Arriving at Padang Besar (Thai) Railway Station.

If you are heading to Malaysia, do NOT alight here. There are two border stations and the Hat Yai – Padang Besar Shuttle Train will get you across to Padang Besar Railway Station in Malaysia.

Entering the electrified sector.

Passing through the old Padang Besar (Thai) Railway Station.

The rickety border gate.

Hello Malaysia.


Arriving at Padang Besar Railway Station.


The Hat Yai – Padang Besar Shuttle Train arrived at Padang Besar at 9.19am, 6 minutes ahead of schedule.

A quick run-around of the locmotive later, and the Express 948 is formed for the return trip back to Hat Yai Junction.

Here’s probably the cause of the downgrade to third class coaches – there are too many passengers for them to fit into the 2-car Daewoo DMU. Despite the train already being half-full, these passengers are still queuing for immigration into Thailand.

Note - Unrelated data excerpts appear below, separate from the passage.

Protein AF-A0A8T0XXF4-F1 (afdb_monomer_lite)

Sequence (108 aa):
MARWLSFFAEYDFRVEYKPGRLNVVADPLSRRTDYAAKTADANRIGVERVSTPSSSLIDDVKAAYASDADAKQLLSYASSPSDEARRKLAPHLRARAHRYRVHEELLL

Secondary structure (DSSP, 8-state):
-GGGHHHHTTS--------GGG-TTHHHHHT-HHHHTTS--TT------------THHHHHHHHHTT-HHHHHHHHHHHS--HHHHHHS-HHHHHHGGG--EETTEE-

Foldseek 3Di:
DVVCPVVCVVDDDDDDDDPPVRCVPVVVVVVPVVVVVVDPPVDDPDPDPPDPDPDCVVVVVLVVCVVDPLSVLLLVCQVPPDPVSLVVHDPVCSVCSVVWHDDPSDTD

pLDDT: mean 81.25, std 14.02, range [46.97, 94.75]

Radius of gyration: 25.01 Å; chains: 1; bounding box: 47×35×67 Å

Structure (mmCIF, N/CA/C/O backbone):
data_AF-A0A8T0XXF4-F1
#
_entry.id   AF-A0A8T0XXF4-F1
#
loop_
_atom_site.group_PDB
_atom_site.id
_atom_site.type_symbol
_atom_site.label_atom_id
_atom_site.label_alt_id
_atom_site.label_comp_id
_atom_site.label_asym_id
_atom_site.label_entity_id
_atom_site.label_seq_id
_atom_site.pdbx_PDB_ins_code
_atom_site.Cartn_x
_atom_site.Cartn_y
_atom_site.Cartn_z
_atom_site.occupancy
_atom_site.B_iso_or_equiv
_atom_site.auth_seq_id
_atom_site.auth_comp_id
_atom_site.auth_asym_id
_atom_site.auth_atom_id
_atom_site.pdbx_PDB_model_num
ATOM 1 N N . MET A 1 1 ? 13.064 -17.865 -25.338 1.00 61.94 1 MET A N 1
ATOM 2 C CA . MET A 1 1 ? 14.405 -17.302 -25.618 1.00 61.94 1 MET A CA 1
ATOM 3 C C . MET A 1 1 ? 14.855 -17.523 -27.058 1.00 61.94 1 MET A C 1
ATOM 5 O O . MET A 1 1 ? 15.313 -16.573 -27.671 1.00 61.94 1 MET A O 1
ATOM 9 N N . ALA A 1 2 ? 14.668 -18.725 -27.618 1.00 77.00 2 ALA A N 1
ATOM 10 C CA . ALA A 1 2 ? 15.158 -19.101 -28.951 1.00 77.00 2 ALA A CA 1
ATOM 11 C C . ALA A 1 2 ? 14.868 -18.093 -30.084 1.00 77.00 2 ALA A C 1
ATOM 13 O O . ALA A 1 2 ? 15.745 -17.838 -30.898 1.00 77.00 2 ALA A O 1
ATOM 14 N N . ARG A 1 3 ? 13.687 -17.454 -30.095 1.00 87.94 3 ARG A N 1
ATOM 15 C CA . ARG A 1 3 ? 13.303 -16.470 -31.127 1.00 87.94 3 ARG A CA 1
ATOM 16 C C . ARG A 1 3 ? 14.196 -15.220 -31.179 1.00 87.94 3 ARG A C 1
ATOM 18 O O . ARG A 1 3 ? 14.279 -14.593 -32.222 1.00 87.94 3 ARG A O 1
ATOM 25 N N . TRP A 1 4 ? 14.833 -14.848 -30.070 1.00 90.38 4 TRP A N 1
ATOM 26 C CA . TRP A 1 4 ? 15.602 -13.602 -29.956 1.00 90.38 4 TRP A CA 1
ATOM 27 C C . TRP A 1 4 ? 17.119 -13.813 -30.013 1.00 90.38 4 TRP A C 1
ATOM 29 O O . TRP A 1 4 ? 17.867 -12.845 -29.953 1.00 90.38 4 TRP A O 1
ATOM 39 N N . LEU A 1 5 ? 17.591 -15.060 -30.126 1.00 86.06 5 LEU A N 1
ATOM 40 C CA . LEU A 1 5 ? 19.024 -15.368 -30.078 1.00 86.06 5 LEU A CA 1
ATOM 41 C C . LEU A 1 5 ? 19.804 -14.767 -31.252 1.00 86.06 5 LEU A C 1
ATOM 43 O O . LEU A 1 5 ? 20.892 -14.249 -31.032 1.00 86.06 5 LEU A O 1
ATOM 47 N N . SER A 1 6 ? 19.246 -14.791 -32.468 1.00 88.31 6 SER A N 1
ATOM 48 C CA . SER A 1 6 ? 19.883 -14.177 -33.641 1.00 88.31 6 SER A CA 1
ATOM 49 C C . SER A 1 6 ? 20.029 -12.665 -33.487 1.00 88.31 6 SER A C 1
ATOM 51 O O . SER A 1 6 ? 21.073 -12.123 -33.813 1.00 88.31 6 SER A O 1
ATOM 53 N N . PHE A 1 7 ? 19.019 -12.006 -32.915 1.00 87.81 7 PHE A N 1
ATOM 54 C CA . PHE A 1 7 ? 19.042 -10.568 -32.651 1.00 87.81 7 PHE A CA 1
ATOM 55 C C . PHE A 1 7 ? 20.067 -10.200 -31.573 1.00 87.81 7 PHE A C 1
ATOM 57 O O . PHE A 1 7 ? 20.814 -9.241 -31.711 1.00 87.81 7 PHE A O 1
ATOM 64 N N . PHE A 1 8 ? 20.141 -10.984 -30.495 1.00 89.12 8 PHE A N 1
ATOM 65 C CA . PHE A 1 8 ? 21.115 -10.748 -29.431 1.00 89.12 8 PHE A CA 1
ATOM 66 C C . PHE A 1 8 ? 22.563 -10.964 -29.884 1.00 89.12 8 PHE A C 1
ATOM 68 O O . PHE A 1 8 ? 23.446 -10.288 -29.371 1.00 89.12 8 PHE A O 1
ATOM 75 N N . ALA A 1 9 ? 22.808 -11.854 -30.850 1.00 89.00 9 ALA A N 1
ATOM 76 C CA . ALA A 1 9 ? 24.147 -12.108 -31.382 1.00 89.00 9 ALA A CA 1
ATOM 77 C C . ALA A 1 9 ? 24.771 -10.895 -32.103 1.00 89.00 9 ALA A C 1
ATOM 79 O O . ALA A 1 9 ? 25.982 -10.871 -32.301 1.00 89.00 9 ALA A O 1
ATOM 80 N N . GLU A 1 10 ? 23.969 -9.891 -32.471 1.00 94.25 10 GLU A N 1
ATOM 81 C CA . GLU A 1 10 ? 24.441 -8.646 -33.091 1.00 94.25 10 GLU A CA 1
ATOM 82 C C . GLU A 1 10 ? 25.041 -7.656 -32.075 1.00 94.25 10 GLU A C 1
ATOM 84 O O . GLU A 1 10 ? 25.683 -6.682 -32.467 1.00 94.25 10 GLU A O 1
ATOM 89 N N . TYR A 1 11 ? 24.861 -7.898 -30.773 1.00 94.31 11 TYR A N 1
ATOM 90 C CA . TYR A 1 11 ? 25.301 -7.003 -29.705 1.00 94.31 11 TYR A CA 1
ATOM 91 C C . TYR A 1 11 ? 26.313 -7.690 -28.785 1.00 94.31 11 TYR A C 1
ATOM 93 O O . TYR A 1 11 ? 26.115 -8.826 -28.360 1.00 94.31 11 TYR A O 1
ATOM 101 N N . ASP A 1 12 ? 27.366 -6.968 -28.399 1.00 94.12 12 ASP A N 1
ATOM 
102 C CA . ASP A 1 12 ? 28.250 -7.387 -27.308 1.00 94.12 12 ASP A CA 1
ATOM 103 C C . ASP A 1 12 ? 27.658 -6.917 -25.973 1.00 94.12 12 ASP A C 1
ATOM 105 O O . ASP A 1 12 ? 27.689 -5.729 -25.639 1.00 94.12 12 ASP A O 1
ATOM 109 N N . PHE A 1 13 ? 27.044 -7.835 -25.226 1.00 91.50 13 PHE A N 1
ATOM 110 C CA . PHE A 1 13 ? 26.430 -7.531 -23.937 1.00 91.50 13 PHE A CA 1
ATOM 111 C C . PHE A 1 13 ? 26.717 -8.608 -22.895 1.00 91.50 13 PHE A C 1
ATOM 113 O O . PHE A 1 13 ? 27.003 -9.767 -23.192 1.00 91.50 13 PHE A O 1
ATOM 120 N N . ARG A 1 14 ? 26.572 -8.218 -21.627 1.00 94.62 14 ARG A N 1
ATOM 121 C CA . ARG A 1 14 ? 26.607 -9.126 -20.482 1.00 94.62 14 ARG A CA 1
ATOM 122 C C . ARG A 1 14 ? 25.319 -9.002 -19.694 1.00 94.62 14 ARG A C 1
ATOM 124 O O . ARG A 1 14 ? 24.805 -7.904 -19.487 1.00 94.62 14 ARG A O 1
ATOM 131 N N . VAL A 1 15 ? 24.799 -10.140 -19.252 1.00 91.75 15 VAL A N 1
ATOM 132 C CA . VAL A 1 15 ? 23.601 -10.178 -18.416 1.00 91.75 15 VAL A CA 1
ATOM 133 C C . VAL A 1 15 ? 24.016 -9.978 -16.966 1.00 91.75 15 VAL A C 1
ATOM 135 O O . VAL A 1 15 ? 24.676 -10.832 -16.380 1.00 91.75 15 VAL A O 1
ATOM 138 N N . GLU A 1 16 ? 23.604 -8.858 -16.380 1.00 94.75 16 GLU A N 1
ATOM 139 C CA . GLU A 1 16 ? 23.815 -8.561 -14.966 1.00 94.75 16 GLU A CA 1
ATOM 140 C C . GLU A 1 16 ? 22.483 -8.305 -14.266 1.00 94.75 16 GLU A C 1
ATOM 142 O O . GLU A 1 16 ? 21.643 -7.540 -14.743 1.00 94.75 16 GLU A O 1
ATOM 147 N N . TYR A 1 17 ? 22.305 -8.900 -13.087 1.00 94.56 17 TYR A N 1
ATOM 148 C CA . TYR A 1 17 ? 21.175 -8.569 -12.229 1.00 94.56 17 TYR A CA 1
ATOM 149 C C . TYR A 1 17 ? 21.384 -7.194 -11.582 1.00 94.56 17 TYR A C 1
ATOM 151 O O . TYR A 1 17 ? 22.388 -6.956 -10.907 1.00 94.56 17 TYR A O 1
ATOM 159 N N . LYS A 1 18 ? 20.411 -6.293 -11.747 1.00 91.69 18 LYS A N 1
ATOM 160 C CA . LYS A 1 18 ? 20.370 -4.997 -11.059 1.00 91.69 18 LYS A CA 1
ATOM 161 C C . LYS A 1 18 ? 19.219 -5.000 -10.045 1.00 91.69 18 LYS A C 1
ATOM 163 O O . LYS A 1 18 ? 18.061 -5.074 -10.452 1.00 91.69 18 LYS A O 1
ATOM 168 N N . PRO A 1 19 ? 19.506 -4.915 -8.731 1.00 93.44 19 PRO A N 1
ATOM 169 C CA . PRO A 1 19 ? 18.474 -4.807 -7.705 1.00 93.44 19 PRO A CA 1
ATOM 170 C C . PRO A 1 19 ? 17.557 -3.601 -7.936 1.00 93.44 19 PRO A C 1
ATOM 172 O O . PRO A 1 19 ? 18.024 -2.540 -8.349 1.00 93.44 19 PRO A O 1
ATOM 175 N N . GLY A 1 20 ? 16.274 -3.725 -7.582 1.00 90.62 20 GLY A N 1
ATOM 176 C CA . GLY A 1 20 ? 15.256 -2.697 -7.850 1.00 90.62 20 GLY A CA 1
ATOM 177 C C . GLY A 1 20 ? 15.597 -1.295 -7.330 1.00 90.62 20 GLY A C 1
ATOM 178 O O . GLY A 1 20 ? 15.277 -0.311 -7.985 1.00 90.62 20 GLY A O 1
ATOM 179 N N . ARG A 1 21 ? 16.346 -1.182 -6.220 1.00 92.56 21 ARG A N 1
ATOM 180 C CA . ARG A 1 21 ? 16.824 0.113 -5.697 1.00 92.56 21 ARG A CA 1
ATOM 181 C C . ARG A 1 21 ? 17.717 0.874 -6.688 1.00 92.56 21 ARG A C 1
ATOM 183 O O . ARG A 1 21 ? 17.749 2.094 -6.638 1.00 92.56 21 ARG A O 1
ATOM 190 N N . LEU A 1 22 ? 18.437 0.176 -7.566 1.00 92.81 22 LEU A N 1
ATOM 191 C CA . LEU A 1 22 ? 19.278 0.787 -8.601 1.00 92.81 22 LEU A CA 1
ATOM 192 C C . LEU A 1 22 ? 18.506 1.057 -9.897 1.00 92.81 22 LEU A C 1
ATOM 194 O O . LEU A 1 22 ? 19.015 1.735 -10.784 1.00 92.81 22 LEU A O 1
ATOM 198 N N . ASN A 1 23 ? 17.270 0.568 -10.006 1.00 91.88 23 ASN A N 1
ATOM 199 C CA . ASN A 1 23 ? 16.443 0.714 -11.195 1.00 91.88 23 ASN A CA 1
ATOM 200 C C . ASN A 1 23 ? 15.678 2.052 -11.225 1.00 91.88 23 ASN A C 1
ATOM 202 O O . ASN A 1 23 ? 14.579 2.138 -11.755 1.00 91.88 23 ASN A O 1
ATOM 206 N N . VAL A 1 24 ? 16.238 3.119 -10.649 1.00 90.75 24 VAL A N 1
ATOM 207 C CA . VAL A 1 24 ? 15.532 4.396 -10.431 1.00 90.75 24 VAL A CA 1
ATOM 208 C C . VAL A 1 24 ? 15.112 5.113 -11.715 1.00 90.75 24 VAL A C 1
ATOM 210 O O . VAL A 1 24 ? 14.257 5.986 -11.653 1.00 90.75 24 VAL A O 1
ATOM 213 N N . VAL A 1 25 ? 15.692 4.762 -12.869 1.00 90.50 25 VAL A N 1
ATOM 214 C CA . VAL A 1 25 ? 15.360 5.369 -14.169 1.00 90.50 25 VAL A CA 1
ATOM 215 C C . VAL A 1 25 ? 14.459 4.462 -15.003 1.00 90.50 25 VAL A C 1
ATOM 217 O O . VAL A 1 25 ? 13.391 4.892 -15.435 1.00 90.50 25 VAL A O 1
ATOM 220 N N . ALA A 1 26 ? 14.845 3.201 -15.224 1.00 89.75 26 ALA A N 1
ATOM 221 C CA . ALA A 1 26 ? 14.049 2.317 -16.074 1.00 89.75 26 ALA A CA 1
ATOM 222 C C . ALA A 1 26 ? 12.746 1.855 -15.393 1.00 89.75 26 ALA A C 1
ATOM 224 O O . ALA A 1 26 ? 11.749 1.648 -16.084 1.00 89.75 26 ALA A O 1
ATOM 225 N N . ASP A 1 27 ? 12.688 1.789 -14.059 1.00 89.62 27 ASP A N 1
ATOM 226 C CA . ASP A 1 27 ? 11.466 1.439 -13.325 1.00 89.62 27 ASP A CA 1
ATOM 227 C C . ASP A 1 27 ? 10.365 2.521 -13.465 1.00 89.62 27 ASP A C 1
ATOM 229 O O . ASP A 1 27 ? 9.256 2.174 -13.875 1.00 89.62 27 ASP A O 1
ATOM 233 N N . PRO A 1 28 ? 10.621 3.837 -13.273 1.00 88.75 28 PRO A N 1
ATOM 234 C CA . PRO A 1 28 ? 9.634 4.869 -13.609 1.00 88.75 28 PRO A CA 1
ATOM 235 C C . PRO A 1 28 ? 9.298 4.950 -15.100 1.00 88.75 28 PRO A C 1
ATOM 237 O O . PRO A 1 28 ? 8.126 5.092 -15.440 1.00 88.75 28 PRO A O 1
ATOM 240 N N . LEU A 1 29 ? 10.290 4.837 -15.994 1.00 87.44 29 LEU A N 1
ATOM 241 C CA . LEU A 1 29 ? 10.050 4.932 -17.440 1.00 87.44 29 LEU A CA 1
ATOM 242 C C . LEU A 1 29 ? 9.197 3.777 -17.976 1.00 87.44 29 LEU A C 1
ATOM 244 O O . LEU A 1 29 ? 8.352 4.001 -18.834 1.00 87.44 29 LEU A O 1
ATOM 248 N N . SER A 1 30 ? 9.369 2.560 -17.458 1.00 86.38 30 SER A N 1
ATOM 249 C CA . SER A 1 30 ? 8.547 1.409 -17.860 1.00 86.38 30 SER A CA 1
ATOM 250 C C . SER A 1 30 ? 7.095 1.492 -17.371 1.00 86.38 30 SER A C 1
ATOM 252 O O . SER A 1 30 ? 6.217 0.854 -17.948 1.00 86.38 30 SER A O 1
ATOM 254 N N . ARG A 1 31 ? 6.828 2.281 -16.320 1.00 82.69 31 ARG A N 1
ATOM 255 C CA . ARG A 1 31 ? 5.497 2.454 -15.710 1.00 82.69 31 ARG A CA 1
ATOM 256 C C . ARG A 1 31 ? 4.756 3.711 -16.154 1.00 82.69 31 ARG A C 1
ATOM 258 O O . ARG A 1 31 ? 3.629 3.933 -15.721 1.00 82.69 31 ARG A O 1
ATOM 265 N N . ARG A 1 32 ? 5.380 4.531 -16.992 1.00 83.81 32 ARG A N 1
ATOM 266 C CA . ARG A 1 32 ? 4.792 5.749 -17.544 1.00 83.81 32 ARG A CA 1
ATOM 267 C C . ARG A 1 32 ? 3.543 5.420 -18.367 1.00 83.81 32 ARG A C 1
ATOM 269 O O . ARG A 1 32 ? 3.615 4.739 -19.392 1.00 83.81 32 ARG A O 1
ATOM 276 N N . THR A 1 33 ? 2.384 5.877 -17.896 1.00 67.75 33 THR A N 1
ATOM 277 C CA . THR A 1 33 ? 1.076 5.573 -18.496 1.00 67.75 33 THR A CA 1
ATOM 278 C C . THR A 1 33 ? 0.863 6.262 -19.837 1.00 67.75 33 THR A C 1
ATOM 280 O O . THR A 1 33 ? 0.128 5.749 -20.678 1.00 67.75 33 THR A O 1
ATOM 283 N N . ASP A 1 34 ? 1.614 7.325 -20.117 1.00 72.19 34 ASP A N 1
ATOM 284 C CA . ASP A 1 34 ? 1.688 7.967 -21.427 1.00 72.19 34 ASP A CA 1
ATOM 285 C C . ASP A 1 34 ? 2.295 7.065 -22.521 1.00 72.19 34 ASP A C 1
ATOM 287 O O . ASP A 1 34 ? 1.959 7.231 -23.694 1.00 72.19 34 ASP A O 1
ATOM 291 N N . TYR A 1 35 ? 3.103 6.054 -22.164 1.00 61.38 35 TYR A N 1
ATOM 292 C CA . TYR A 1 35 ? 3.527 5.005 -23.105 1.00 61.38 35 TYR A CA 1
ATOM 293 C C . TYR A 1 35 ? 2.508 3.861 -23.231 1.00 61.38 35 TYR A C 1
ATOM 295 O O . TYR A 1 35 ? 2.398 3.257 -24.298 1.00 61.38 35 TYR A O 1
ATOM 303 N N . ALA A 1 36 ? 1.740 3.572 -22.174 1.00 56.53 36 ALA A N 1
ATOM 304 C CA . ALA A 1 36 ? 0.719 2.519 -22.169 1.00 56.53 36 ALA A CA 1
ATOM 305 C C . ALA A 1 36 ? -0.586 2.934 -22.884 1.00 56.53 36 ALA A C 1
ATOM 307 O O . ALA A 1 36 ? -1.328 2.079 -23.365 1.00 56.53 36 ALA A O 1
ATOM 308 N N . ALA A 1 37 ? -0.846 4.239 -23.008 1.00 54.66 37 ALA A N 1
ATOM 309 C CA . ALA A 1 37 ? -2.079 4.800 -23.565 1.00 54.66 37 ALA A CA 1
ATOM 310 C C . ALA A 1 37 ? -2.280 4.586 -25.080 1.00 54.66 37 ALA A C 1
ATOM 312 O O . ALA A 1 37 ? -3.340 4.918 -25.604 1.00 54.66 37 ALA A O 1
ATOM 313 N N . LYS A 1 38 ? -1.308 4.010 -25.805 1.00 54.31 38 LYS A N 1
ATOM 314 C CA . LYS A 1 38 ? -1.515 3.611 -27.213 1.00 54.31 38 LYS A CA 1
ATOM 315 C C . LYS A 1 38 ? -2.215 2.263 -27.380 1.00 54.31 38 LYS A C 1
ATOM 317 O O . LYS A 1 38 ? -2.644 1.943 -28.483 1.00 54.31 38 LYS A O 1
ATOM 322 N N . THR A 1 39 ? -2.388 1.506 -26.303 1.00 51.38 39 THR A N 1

Needless to say, the Express 948 to Hat Yai Junction was delayed.

This also means that you need not worry if there are too many people buying tickets on the day of your departure as SRT will cater for enough space for you and will not depart the train while you are still queuing for immigration – so don’t fret.


The train conductor of the Express 948 telling passengers to move in to the centre of the car.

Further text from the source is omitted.